Thank you in advance.


----------



## roadworthy (Nov 11, 2011)

ryder07 said:


> Hi guys,
> 
> I'm new here. I'm on the verge of building my new bike and is having a dilemma between the 2014 Sworks SL4 or the new rider-first engineered Tarmac.
> 
> ...


Nobody here can quantify the difference between the two bikes you are considering and as you state, your query is about being size specific at the smaller end of the frame spectrum. My personal view and only that is...your concern is unfounded. The SL4 Tarmac has been named bike of the year for the last 3 years...top of the food chain for race bikes independent of frame size. So what to do. Economics will be in the equation of course...last year's model versus this years. Even though I don't attribute much difference to the rider frame size uniformity claim, my view given a choice is always opt for the latest frameset...especially from Specialized who constantly improves their products. This of course will have a cost. Either bike will be more than stiff enough to handle your most demanding out of the saddle efforts on the hill or in a sprint. The SL4 Tarmac is an amazing bike. The SL5 will probably be even better as noted by the trajectory of all of Specialized products with their excellent R&D.
What you will have to decide is the cost/benefit between both frames and that won't be easy. If the price is close between SL4 and SL5, hands down go for the SL5. If $1K apart, the SL4 is a much better bike than any of us are riders.


----------



## RkFast (Dec 11, 2004)

roadworthy said:


> Nobody here can quantify the difference between the two bikes you are considering and as you state, your query is about being size specific at the smaller end of the frame spectrum. My personal view and only that is...your concern is unfounded. The SL4 Tarmac has been named bike of the year for the last 3 years...top of the food chain for race bikes independent of frame size. So what to do. Economics will be in the equation of course...last year's model versus this years. Even though I don't attribute much difference to the rider frame size uniformity claim, my view given a choice is always opt for the latest frameset...especially from Specialized who constantly improves their products. This of course will have a cost. Either bike will be more than stiff enough to handle your most demanding out of the saddle efforts on the hill or in a sprint. The SL4 Tarmac is an amazing bike. The SL5 will probably be even better as noted by the trajectory of all of Specialized products with their excellent R&D.
> What you will have to decide is the cost/benefit between both frames and that won't be easy. If the price is close between SL4 and SL5, hands down go for the SL5. If $1K apart, the SL4 is a much better bike than any of us are riders.
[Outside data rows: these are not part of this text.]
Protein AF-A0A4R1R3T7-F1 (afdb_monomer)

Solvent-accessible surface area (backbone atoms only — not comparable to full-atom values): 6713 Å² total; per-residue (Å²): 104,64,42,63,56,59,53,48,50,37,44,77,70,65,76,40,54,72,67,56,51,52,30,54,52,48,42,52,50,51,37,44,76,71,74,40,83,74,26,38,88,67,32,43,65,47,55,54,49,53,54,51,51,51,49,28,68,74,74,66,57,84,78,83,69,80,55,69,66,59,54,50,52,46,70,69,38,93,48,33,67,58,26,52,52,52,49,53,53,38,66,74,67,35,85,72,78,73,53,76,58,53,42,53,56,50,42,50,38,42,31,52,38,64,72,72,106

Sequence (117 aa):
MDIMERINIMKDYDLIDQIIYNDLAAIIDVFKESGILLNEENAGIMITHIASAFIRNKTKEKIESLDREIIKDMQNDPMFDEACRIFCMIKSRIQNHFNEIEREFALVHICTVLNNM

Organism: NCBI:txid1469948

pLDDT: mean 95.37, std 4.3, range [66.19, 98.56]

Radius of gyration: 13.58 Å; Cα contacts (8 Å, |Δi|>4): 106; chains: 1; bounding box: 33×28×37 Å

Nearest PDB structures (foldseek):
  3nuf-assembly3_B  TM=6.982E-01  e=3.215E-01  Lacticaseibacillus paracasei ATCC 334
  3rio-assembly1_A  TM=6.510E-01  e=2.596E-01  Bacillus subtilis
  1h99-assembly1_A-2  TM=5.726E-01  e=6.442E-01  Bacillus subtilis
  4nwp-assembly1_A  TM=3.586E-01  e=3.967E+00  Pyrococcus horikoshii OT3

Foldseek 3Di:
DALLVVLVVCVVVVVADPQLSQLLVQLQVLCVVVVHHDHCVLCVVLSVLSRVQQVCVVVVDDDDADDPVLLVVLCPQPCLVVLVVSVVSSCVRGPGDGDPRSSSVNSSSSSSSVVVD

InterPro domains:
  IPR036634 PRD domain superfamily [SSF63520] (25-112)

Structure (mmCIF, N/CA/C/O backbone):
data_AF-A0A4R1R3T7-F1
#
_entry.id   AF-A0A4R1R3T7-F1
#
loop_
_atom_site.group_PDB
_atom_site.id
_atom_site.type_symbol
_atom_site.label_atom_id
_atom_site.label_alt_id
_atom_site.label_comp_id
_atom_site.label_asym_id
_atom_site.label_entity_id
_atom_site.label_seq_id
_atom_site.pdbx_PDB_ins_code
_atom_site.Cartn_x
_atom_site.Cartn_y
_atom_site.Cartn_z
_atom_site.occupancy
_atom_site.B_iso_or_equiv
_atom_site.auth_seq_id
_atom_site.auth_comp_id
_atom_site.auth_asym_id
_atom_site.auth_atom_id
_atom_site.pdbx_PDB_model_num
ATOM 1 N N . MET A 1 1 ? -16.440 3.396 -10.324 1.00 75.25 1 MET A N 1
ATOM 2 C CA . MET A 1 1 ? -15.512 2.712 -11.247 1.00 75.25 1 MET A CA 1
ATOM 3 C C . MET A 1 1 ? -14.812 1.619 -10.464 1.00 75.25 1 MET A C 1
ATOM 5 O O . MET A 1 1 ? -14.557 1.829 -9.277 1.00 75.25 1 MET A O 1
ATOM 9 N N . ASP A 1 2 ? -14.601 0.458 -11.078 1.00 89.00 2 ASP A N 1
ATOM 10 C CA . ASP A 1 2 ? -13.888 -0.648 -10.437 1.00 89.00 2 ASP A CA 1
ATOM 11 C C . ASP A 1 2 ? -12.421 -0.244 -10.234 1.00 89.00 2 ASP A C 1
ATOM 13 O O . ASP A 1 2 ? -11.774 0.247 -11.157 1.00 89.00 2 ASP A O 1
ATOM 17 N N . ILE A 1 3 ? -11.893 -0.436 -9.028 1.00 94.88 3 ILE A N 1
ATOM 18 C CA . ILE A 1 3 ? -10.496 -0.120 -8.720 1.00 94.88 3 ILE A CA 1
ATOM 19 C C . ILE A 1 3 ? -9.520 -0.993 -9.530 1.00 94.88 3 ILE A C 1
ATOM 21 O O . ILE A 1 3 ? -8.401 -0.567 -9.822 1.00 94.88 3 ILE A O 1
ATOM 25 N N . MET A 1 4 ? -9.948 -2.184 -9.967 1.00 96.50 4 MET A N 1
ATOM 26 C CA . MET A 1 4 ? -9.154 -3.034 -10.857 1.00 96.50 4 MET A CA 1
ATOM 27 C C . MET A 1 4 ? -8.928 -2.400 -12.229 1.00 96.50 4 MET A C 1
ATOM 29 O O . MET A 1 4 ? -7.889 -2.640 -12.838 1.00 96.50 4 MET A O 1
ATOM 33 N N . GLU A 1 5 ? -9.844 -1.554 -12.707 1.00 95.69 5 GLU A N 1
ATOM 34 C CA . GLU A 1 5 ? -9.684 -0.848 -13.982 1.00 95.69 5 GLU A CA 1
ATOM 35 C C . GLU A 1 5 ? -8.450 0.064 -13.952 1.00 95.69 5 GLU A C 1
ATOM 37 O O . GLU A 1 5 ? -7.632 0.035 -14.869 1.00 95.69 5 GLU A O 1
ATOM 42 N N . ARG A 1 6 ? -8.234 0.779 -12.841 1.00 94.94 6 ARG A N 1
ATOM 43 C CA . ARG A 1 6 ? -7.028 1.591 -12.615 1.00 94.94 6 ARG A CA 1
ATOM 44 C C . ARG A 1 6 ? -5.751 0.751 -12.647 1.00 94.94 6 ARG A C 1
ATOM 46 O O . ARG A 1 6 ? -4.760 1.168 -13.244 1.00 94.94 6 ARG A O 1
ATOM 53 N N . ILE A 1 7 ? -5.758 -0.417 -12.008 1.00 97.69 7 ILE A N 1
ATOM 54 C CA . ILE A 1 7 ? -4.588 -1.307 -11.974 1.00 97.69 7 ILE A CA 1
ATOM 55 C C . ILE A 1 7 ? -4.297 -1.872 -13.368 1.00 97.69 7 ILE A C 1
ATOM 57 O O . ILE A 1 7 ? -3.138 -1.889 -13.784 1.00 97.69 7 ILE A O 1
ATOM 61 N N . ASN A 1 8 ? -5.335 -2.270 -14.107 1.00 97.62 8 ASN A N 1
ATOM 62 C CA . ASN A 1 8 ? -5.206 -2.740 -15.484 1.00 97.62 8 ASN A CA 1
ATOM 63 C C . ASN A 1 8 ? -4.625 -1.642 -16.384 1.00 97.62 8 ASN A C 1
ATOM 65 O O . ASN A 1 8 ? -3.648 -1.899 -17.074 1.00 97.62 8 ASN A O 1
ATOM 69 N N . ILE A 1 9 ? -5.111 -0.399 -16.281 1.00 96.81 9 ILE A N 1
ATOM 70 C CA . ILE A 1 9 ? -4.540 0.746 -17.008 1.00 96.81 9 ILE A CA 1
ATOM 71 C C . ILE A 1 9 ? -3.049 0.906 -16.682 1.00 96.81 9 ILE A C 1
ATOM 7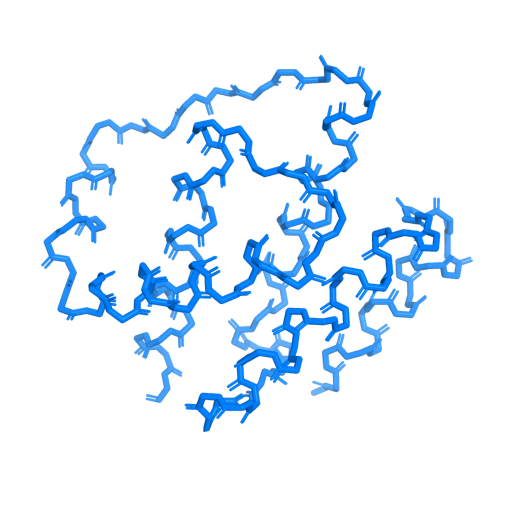3 O O . ILE A 1 9 ? -2.225 0.970 -17.589 1.00 96.81 9 ILE A O 1
ATOM 77 N N . MET A 1 10 ? -2.659 0.922 -15.402 1.00 97.12 10 MET A N 1
ATOM 78 C CA . MET A 1 10 ? -1.237 1.033 -15.044 1.00 97.12 10 MET A CA 1
ATOM 79 C C . MET A 1 10 ? -0.394 -0.098 -15.650 1.00 97.12 10 MET A C 1
ATOM 81 O O . MET A 1 10 ? 0.758 0.130 -16.020 1.00 97.12 10 MET A O 1
ATOM 85 N N . LYS A 1 11 ? -0.950 -1.310 -15.757 1.00 97.81 11 LYS A N 1
ATOM 86 C CA . LYS A 1 11 ? -0.263 -2.463 -16.341 1.00 97.81 11 LYS A CA 1
ATOM 87 C C . LYS A 1 11 ? -0.171 -2.392 -17.864 1.00 97.81 11 LYS A C 1
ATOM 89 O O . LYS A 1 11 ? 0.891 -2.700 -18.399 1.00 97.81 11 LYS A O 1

I would add in availability to be taken into account. Big S is NOTORIOUS for having very long wait times for their better framesets. And 52 isn't the easiest to get. I waited 6 months for mine. Twice.


----------



## MMsRepBike (Apr 1, 2014)

ryder07 said:


> Hi guys,
> 
> I'm new here. I'm on the verge of building my new bike and is having a dilemma between the 2014 Sworks SL4 or the new rider-first engineered Tarmac.
> 
> ...


I would ride a 52 in that bike as well. I too have concerns about them removing stiffness from the SL4 for the new model for that size. Especially them removing stiffness from the rear triangle claiming that size bike is for people who put out less power. If I were you, I'd go with the SL4. The geometry is the same, so no advantage one way or the other there. The extra couple of centimeters of seatpost vs seattube will probably only be noticable if you are a heavier rider. I am not heavy at all so that's of little benefit to me. And if you are heavier than the softer rear triangle will be of an even bigger detriment to you anyway.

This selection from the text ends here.